Not long after Jimmy Ray’s return, his rat-like parole officer (Shea Whigham, The Quarry, always on call when a weasely character is needed) makes sure Jimmy Ray knows that he’s under his thumb and even prompts him to get involved with under the table business on his behalf or risk being sent back to prison on trumped up charges he creates.  Unwilling to part from Annie again, Jimmy Ray agrees to retrieve a package for the parole officer and it’s on his way back that something happens which shifts the film from being one story to a different one in a similar vein.  It’s one of several adjustments director and co-screenwriter Aharon Keshales makes for the next 75 minutes which will keep the audiences on their toes, wondering where all of these tone shifts are going to lead.  Will they add up to beautiful music or is just all banging on a keyboard?

Working with fellow screenwriters Kai Mark and Navot Papushado, Keshales manages to make South of Heaven into that rare bird that refuses to stay in one place for too long but doesn’t feel too flighty at the same time.  The movie has about 5 endings as it nears its conclusion (and that was one too many for me) and with each progression to a new level the stakes are raised quite convincingly and, more importantly, with an entertainment value that works for nearly everyone involved. The only person it isn’t completely successful with is its leading man.

I’m not sure if it was Sudeikis now being so tied to the Ted Lasso of it all but it took a long time for me to lock into what he was doing here and go with it.  There was a dramatic side to him that he doesn’t wear totally convincingly in, oh, 78% of the movie and it’s only working with Lilly in some of the final scenes and in a climactic sequence near the end that it feels like the talented actor is working in a zone.  Yet you see the actor trying new things and new ideas as he journeys to get to that zone and you can’t fault someone that’s actively trying to make something work in what had to be a tight shooting schedule.  He’s got great support with, as mentioned, Lilly who is a real breath of fresh air here and Mike Colter (Girls Trip) as a soft-spoken crime boss that doesn’t like to have to ask for things twice.  I also got a kick out of seeing former C-movie action star Michael Paré as a mostly silent hired muscle for Colter, who isn’t too shabby in the bicep category himself.

If there’s one thing that might be problematic for viewers it’s that Keshales doesn’t seem to be able to settle on the mood of the film, shuffling the deck at random.  This tends to lessen the weight of heavier scenes and makes you wonder whether dialogue that is supposed to be dramatic is coming off just a tad phony.  In more than one scene, an actor is drawing from a deep well to convey emotion but the sincerity was so over emphasized that the effect is insincere.  Put all of these little moments in a line and it would result in an unconvincing watch but when they are peppered within the fabric of a film you can forgive it a little easier as a quirk the filmmaker is working through.
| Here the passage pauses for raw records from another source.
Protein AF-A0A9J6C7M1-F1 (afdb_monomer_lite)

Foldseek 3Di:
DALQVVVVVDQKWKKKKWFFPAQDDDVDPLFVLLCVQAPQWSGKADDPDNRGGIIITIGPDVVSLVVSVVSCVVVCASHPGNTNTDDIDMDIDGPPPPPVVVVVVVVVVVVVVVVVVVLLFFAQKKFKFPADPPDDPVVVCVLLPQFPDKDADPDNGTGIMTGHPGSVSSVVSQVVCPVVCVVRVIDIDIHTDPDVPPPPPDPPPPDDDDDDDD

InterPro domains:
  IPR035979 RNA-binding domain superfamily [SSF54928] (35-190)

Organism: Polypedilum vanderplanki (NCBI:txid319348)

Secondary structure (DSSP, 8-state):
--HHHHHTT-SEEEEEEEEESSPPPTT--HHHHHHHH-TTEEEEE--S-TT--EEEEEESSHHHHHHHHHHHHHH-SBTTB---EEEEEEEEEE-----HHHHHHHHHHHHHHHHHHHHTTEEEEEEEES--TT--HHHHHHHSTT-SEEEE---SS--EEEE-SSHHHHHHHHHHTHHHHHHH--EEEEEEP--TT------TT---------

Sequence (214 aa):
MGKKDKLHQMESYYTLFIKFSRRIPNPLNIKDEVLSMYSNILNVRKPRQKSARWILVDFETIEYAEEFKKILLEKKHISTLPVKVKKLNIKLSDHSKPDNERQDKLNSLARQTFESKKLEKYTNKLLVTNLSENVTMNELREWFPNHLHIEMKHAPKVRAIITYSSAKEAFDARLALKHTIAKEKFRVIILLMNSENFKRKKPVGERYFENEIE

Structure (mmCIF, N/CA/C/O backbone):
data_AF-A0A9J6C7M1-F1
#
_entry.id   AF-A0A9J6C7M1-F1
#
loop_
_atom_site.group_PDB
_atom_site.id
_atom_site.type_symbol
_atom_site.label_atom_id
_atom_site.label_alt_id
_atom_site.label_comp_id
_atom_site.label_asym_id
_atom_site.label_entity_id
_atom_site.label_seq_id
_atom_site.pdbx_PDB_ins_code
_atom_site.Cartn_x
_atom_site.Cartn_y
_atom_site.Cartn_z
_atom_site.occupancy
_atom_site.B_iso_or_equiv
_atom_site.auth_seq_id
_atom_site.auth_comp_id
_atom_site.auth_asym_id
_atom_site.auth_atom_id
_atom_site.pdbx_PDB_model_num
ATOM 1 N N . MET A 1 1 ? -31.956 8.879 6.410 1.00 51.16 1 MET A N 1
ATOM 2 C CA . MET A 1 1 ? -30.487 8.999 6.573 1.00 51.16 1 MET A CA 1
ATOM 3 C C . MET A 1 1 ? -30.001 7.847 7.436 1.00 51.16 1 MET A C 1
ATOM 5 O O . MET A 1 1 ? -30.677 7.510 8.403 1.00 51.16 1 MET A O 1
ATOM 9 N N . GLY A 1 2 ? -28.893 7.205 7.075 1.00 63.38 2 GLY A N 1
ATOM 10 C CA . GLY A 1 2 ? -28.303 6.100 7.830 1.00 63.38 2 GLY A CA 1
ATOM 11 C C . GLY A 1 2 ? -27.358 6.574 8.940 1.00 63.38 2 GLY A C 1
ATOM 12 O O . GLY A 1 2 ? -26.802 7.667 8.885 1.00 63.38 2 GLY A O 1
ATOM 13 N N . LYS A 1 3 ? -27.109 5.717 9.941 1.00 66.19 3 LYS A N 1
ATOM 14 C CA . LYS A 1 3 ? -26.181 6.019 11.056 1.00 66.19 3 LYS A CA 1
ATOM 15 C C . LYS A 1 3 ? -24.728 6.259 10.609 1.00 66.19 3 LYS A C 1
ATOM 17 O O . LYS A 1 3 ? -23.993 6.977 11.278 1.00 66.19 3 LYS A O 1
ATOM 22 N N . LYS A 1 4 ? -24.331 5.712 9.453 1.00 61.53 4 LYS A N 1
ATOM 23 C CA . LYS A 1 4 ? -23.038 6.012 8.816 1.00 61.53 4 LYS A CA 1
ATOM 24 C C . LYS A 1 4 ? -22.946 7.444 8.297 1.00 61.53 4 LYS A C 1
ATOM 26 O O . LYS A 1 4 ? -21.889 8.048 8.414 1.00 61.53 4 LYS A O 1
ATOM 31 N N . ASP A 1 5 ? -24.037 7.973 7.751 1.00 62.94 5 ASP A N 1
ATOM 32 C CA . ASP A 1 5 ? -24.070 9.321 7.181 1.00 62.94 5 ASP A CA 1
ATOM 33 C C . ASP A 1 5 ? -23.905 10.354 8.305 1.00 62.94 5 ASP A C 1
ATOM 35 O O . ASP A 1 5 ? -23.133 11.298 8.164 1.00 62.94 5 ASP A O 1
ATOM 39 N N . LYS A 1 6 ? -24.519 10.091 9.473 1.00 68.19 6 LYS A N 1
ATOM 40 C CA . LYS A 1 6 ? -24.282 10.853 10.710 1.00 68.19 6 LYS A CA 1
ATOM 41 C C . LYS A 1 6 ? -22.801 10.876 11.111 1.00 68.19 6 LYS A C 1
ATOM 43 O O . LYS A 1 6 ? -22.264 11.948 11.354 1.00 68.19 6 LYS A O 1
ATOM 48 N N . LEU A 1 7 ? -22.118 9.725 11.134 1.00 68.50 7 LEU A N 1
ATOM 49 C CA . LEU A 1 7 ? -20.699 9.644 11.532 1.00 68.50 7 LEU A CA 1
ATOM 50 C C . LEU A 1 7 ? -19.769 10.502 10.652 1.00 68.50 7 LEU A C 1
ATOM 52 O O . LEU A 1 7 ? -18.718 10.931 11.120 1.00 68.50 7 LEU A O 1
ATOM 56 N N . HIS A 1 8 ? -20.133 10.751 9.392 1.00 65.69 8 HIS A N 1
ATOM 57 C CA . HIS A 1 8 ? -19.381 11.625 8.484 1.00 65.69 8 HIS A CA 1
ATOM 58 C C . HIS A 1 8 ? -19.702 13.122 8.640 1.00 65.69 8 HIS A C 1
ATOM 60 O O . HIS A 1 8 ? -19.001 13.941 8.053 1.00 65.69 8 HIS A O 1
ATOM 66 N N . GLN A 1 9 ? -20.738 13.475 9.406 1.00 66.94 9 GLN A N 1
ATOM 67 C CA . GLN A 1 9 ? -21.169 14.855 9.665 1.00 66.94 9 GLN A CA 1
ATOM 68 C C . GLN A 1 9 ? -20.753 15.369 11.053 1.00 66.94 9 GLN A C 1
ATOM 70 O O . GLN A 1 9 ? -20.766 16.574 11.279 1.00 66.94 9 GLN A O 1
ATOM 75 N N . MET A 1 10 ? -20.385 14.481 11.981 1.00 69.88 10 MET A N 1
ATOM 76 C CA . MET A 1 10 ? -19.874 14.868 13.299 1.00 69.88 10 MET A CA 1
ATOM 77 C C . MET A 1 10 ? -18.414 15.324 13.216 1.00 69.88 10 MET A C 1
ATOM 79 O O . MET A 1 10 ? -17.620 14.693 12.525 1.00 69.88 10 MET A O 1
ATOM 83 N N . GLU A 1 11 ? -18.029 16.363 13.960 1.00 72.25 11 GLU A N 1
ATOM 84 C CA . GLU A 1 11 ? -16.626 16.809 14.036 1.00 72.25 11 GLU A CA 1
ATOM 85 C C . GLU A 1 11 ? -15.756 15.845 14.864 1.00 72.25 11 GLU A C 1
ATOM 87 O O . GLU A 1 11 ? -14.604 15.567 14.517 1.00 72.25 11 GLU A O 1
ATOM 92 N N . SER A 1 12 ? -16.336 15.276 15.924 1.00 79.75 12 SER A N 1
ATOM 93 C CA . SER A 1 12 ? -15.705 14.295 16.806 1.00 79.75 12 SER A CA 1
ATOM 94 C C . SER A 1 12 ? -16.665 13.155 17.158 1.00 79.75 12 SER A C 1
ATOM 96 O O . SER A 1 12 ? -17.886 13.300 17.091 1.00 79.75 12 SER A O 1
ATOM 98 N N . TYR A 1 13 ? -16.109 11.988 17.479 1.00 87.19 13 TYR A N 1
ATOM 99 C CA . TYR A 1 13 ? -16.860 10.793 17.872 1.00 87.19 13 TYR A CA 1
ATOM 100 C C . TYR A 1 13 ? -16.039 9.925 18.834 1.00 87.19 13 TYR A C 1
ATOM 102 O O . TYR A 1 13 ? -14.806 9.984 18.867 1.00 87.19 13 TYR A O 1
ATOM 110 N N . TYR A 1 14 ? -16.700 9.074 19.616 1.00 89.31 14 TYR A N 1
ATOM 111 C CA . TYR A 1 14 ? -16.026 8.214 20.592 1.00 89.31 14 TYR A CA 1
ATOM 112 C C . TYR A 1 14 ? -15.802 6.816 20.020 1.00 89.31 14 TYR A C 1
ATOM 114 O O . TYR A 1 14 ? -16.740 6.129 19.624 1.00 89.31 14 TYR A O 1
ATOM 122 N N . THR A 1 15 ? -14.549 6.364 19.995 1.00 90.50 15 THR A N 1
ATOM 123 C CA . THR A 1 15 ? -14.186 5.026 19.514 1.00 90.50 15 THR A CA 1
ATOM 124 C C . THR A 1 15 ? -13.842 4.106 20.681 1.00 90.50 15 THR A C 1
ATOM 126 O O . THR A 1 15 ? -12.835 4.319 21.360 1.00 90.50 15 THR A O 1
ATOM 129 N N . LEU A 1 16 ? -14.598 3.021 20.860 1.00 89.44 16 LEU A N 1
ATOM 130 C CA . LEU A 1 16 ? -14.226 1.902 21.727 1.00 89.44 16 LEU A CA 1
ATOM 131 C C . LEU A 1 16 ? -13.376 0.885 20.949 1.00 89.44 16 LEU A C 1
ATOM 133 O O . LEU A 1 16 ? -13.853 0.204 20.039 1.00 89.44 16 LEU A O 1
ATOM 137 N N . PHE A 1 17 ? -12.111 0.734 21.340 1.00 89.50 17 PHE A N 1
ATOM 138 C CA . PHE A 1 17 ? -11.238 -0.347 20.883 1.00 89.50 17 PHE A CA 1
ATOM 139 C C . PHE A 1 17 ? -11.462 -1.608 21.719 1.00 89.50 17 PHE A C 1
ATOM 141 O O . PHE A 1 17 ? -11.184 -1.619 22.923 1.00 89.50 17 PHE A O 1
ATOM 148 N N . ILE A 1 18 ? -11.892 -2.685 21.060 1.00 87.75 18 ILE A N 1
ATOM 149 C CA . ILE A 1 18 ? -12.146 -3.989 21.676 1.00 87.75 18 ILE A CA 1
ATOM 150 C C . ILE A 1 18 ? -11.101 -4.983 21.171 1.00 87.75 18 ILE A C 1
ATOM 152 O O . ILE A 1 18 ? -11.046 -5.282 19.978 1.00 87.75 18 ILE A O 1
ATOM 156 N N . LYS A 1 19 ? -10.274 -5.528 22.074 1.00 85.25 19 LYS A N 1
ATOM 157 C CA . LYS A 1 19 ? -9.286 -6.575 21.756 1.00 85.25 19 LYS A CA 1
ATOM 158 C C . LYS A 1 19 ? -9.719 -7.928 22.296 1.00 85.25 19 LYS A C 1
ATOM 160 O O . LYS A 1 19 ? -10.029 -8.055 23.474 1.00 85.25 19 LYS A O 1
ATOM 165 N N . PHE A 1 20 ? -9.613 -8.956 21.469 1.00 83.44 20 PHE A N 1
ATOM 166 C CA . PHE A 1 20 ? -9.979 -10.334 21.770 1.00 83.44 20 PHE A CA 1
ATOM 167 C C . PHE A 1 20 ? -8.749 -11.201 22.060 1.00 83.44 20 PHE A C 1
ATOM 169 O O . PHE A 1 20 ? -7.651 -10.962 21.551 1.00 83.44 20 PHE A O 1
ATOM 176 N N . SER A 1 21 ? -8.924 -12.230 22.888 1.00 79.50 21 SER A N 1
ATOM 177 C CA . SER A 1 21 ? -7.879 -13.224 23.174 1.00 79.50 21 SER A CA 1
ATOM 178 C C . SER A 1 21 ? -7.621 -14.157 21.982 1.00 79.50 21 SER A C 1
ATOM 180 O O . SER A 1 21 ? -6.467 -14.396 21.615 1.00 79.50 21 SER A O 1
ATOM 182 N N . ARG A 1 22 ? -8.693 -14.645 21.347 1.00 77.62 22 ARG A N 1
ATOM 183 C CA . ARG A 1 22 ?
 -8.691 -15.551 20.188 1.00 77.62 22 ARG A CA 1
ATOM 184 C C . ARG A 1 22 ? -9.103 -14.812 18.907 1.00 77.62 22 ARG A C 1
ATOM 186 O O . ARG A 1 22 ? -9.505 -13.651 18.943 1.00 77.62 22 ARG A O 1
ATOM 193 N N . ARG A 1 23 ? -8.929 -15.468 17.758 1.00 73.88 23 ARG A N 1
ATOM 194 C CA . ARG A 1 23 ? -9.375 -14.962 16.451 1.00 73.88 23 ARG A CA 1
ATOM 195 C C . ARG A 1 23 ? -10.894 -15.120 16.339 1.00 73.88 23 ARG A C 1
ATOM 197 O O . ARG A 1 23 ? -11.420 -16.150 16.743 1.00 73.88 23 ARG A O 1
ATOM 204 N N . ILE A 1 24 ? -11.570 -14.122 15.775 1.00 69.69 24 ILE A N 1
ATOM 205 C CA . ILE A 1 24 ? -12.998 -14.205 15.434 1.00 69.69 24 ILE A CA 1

At this point, you have to be wondering what I’m even thinking about the film, right? It sounds like I’m down on it but I was way more into South of Heaven than I originally thought I would be, even when it overstays its welcome ambling toward one of its many endings.  For all its emotional ups and downs, I didn’t have a clear idea of where it was headed and that’s a refreshing feeling after sitting through countless tales that are sunk by predictability.  When it does get to its ending, it’s not what I expected (and probably not what I wanted) but I appreciated one final rug pull from a director that wasn’t afraid up until that point of shaking things up to keep the action interesting.